Among the lines below, copy exactly those from the one with "ATOM 31 C C" through the one with "ATOM 66 C C", counting both ends.

- DATA SHOWN:

━━━━

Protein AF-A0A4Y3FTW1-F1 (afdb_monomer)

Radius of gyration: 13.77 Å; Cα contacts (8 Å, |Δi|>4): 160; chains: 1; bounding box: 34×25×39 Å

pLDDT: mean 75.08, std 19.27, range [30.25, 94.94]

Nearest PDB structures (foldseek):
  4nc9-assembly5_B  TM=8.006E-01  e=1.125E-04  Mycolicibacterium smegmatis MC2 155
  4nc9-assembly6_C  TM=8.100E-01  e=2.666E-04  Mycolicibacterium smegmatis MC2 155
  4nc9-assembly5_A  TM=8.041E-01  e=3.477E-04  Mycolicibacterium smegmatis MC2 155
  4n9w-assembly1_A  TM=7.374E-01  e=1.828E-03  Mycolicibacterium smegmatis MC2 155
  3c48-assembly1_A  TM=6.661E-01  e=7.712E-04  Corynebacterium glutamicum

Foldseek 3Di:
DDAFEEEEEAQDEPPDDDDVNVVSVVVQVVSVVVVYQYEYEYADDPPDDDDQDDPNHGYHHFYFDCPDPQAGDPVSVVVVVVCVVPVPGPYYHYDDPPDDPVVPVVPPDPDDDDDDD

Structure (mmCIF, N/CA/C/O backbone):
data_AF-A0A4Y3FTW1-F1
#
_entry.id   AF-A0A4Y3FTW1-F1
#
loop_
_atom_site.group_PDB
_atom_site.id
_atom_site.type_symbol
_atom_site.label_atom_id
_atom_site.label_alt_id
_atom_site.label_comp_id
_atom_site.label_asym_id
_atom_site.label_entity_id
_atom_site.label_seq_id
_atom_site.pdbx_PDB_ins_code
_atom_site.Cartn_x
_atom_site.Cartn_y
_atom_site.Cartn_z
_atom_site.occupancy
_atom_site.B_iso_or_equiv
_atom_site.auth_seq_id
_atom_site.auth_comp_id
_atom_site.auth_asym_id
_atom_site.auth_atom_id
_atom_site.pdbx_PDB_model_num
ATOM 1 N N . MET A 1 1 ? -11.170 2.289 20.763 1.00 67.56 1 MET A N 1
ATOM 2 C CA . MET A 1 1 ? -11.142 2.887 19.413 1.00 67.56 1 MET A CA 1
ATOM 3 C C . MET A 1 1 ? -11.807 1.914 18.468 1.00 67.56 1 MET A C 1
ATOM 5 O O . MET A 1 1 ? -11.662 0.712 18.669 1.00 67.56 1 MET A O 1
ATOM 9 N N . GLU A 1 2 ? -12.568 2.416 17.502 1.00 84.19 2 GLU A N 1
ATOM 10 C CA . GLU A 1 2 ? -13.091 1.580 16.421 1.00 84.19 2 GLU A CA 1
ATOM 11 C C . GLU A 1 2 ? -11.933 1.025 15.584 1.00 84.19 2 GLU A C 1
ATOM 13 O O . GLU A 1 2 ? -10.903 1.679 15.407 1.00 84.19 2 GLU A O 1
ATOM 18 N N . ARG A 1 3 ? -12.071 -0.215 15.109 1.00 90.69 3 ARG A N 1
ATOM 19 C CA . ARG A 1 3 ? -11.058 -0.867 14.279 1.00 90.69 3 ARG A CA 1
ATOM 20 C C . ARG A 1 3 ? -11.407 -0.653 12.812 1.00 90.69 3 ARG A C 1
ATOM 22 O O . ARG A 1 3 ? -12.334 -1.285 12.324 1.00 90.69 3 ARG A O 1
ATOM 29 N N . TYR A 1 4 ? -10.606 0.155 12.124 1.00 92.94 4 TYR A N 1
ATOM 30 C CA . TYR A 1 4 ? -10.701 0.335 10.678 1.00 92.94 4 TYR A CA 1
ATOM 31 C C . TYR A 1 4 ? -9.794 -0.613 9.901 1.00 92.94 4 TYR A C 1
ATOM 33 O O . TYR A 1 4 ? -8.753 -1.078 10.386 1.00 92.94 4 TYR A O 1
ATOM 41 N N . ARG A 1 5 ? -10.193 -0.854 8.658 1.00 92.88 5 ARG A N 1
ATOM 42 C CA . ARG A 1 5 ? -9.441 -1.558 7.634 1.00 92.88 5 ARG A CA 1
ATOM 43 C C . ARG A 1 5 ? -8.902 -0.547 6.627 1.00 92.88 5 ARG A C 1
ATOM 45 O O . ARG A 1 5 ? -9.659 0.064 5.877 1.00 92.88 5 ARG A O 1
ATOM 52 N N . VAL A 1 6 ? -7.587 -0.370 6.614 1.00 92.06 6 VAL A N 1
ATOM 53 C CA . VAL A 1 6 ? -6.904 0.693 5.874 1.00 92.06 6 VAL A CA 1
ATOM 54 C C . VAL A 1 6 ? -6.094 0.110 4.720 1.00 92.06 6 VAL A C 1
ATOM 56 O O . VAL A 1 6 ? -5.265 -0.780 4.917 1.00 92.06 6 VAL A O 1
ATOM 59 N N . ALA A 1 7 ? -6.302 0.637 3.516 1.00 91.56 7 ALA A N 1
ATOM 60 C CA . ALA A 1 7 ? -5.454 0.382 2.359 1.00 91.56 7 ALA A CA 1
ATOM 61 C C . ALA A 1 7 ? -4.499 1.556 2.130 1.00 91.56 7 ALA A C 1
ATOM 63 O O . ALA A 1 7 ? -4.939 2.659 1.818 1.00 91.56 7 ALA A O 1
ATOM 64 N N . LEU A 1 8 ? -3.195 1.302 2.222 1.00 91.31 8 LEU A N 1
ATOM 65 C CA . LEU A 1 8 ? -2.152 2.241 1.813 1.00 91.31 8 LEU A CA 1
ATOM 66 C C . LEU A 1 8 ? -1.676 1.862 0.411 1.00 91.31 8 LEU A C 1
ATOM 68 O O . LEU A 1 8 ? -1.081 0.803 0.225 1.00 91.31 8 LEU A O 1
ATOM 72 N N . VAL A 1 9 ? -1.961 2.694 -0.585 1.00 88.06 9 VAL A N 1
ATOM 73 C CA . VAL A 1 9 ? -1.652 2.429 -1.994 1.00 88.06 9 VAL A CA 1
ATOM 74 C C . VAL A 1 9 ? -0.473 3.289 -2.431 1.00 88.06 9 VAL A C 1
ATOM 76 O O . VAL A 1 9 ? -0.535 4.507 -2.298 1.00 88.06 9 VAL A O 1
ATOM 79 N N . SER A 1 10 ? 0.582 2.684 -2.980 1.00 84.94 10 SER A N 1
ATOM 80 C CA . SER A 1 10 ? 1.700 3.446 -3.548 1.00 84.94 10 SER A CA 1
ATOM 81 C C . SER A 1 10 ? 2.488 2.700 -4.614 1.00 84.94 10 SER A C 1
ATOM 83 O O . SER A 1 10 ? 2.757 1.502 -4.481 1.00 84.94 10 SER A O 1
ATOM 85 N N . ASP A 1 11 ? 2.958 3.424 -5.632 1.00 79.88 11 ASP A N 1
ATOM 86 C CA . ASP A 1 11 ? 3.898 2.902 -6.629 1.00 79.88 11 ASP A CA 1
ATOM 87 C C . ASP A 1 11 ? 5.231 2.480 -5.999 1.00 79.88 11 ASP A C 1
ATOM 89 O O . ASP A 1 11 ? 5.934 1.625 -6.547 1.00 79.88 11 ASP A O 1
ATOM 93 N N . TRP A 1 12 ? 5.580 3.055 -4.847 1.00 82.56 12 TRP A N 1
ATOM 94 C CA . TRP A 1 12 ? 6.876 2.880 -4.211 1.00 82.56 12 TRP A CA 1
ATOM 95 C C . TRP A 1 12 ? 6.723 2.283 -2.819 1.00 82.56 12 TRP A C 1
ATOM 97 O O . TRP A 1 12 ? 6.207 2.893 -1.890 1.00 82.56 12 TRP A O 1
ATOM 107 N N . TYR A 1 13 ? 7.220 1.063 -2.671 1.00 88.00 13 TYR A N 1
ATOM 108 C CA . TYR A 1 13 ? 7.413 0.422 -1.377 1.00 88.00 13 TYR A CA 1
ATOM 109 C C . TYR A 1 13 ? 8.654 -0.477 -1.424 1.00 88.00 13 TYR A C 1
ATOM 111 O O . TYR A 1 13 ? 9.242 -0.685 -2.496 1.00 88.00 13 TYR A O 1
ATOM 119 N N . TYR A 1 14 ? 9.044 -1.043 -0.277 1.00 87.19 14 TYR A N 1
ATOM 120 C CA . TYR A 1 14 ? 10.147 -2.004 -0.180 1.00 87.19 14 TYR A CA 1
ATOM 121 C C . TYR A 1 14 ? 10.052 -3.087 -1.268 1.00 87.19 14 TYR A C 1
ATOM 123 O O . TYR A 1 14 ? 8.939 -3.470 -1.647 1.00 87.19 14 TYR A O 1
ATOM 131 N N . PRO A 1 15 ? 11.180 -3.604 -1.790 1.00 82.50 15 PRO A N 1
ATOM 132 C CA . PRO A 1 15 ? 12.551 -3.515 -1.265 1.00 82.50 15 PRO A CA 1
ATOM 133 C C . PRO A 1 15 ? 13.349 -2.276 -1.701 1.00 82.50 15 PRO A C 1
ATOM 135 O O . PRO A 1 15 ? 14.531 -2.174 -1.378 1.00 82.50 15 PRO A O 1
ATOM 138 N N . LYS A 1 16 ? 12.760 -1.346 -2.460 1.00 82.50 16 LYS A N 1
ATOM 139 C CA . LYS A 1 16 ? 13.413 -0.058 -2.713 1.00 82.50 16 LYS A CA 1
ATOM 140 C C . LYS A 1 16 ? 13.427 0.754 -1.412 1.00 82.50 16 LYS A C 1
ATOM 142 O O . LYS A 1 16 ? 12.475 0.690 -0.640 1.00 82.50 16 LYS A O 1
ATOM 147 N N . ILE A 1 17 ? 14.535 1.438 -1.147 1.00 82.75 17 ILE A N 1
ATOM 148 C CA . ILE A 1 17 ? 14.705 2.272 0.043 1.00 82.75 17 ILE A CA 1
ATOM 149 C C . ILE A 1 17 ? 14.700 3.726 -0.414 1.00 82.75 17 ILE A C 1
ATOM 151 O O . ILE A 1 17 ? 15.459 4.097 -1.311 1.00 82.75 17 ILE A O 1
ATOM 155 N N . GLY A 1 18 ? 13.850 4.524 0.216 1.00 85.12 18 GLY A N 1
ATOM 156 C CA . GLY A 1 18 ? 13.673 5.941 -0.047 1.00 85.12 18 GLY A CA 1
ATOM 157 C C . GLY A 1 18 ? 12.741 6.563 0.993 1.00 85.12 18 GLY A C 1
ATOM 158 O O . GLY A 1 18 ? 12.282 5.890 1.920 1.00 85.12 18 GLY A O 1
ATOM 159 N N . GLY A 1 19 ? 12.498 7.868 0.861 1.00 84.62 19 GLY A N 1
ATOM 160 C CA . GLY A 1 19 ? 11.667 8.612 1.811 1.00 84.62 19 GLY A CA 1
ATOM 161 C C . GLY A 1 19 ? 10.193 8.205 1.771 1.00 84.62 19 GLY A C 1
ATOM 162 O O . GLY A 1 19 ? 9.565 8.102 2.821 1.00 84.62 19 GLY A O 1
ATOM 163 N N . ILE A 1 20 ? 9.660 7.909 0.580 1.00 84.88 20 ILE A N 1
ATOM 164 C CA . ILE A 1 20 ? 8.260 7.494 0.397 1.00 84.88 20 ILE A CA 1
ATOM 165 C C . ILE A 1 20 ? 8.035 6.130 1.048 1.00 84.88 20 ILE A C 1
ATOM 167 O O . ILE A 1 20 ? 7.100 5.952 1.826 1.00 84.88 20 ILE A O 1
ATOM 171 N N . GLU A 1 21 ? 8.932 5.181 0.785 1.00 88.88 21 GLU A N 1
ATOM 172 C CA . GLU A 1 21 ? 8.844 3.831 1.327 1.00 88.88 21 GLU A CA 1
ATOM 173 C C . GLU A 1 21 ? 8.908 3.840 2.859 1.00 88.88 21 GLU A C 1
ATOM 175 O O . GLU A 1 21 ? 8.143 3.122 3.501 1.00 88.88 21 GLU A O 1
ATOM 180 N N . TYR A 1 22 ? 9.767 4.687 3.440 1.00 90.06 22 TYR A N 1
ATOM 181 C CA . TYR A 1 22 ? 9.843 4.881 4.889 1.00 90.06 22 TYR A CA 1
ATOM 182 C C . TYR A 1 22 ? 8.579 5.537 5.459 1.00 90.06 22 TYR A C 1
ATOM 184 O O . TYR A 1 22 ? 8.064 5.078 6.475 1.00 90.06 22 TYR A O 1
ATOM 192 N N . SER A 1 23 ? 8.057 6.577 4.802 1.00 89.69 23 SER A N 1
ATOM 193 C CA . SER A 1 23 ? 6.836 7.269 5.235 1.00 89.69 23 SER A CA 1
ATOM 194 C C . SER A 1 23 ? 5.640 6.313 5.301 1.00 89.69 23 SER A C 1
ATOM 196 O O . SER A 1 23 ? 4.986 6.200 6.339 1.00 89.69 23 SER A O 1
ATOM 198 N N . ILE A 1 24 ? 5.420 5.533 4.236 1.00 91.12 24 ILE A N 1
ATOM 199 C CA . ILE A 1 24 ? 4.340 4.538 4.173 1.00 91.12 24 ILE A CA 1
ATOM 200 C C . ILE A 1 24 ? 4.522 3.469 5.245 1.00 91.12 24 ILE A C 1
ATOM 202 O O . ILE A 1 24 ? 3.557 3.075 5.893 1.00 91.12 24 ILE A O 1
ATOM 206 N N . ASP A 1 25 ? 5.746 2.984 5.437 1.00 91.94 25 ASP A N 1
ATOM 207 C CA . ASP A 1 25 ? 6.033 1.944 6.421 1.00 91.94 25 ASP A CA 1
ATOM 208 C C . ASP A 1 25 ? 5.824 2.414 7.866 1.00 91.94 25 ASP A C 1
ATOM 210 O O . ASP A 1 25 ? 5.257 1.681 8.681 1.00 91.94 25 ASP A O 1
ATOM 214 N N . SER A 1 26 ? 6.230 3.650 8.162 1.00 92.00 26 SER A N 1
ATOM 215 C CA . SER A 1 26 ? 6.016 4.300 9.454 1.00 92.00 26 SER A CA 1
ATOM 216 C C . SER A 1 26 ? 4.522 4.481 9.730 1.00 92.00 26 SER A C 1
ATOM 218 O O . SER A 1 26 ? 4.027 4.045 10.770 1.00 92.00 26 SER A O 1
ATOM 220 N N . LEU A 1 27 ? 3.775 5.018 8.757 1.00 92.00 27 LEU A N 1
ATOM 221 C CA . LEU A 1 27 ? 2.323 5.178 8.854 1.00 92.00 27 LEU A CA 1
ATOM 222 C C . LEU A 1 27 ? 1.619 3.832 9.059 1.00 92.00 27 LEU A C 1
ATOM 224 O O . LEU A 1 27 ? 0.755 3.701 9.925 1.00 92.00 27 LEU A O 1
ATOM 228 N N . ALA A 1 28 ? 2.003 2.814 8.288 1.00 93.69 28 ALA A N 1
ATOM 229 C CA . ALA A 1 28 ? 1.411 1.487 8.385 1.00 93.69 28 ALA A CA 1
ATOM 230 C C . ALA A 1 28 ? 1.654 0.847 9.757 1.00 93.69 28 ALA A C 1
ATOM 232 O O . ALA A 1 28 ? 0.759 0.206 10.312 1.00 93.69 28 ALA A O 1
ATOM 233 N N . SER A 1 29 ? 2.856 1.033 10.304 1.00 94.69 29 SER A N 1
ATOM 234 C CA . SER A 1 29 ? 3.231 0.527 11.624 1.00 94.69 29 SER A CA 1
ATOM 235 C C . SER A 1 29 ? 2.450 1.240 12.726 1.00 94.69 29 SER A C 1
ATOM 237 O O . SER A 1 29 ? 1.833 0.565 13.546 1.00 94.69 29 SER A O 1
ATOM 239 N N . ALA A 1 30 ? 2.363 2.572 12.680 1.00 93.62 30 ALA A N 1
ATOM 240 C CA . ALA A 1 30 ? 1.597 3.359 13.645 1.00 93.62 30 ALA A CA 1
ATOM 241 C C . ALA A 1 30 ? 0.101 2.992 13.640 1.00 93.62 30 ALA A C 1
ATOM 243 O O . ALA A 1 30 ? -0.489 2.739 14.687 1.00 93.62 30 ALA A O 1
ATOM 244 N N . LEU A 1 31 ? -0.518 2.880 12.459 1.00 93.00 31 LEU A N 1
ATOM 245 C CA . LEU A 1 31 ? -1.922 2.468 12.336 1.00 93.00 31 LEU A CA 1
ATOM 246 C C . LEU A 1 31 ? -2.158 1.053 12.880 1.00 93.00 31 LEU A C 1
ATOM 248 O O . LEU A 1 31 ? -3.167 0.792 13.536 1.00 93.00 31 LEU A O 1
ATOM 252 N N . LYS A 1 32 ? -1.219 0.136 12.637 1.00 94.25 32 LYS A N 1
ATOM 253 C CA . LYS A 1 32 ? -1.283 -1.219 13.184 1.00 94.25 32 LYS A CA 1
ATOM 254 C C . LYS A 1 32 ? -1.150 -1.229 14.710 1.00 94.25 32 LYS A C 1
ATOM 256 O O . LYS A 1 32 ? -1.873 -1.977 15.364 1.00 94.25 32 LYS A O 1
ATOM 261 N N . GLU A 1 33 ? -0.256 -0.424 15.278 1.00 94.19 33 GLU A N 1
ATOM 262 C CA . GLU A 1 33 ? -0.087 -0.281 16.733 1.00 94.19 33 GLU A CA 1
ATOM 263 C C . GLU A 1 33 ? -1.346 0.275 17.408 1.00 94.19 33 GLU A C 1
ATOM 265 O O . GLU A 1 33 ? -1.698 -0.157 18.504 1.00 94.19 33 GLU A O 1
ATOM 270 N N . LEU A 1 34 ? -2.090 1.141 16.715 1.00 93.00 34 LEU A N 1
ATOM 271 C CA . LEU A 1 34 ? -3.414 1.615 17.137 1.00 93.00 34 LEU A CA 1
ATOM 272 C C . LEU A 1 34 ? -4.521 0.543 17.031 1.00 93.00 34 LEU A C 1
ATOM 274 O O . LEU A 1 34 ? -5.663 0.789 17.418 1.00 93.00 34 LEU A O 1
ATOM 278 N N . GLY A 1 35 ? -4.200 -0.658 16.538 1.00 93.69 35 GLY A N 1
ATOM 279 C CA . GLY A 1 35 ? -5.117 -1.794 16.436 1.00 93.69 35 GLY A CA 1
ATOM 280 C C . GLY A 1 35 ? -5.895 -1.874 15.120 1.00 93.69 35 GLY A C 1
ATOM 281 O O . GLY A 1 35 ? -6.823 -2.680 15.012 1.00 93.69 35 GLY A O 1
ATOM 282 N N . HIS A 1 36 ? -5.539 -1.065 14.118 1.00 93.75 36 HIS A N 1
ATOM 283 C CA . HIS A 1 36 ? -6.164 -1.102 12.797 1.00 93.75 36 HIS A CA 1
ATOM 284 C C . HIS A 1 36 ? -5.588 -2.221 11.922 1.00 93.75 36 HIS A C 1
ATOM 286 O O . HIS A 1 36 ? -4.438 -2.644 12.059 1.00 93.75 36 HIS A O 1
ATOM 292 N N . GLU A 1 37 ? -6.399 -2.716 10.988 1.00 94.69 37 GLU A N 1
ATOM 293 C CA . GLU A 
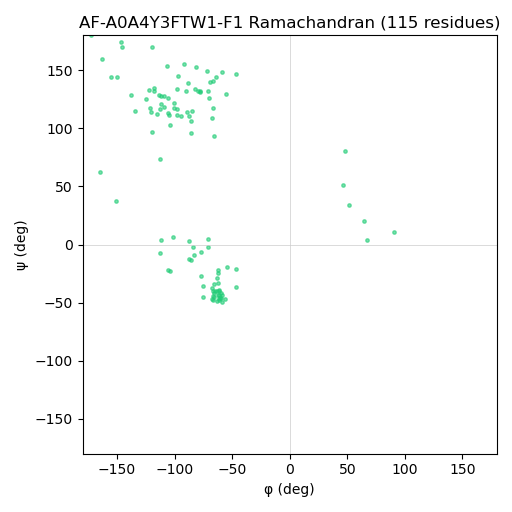1 37 ? -5.941 -3.675 9.986 1.00 94.69 37 GLU A CA 1
ATOM 294 C C . GLU A 1 37 ? -5.410 -2.917 8.775 1.00 94.69 37 GLU A C 1
ATOM 296 O O . GLU A 1 37 ? -6.170 -2.252 8.080 1.00 94.69 37 GLU A O 1
ATOM 301 N N . VAL A 1 38 ? -4.109 -3.023 8.515 1.00 94.94 38 VAL A N 1
ATOM 302 C CA . VAL A 1 38 ? -3.449 -2.257 7.454 1.00 94.94 38 VAL A CA 1
ATOM 303 C C . VAL A 1 38 ? -2.953 -3.186 6.357 1.00 94.94 38 VAL A C 1
ATOM 305 O O . VAL A 1 38 ? -2.233 -4.154 6.620 1.00 94.94 38 VAL A O 1
ATOM 308 N N . HIS A 1 39 ? -3.303 -2.867 5.114 1.00 94.38 39 HIS A N 1
ATOM 309 C CA . HIS A 1 39 ? -2.763 -3.499 3.918 1.00 94.38 39 HIS A CA 1
ATOM 310 C C . HIS A 1 39 ? -2.022 -2.471 3.071 1.00 94.38 39 HIS A C 1
ATOM 312 O O . HIS A 1 39 ? -2.536 -1.392 2.794 1.00 94.38 39 HIS A O 1
ATOM 318 N N . ILE A 1 40 ? -0.835 -2.839 2.604 1.00 92.56 40 ILE A N 1
ATOM 319 C CA . ILE A 1 40 ? -0.049 -2.029 1.676 1.00 92.56 40 ILE A CA 1
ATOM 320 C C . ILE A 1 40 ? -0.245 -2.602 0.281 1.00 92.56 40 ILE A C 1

━━━━

- EXPECTED ANSWER:
ATOM 31 C C . TYR A 1 4 ? -9.794 -0.613 9.901 1.00 92.94 4 TYR A C 1
ATOM 33 O O . TYR A 1 4 ? -8.753 -1.078 10.386 1.00 92.94 4 TYR A O 1
ATOM 41 N N . ARG A 1 5 ? -10.193 -0.854 8.658 1.00 92.88 5 ARG A N 1
ATOM 42 C CA . ARG A 1 5 ? -9.441 -1.558 7.634 1.00 92.88 5 ARG A CA 1
ATOM 43 C C . ARG A 1 5 ? -8.902 -0.547 6.627 1.00 92.88 5 ARG A C 1
ATOM 45 O O . ARG A 1 5 ? -9.659 0.064 5.877 1.00 92.88 5 ARG A O 1
ATOM 52 N N . VAL A 1 6 ? -7.587 -0.370 6.614 1.00 92.06 6 VAL A N 1
ATOM 53 C CA . VAL A 1 6 ? -6.904 0.693 5.874 1.00 92.06 6 VAL A CA 1
ATOM 54 C C . VAL A 1 6 ? -6.094 0.110 4.720 1.00 92.06 6 VAL A C 1
ATOM 56 O O . VAL A 1 6 ? -5.265 -0.780 4.917 1.00 92.06 6 VAL A O 1
ATOM 59 N N . ALA A 1 7 ? -6.302 0.637 3.516 1.00 91.56 7 ALA A N 1
ATOM 60 C CA . ALA A 1 7 ? -5.454 0.382 2.359 1.00 91.56 7 ALA A CA 1
ATOM 61 C C . ALA A 1 7 ? -4.499 1.556 2.130 1.00 91.56 7 ALA A C 1
ATOM 63 O O . ALA A 1 7 ? -4.939 2.659 1.818 1.00 91.56 7 ALA A O 1
ATOM 64 N N . LEU A 1 8 ? -3.195 1.302 2.222 1.00 91.31 8 LEU A N 1
ATOM 65 C CA . LEU A 1 8 ? -2.152 2.241 1.813 1.00 91.31 8 LEU A CA 1
ATOM 66 C C . LEU A 1 8 ? -1.676 1.862 0.411 1.00 91.31 8 LEU A C 1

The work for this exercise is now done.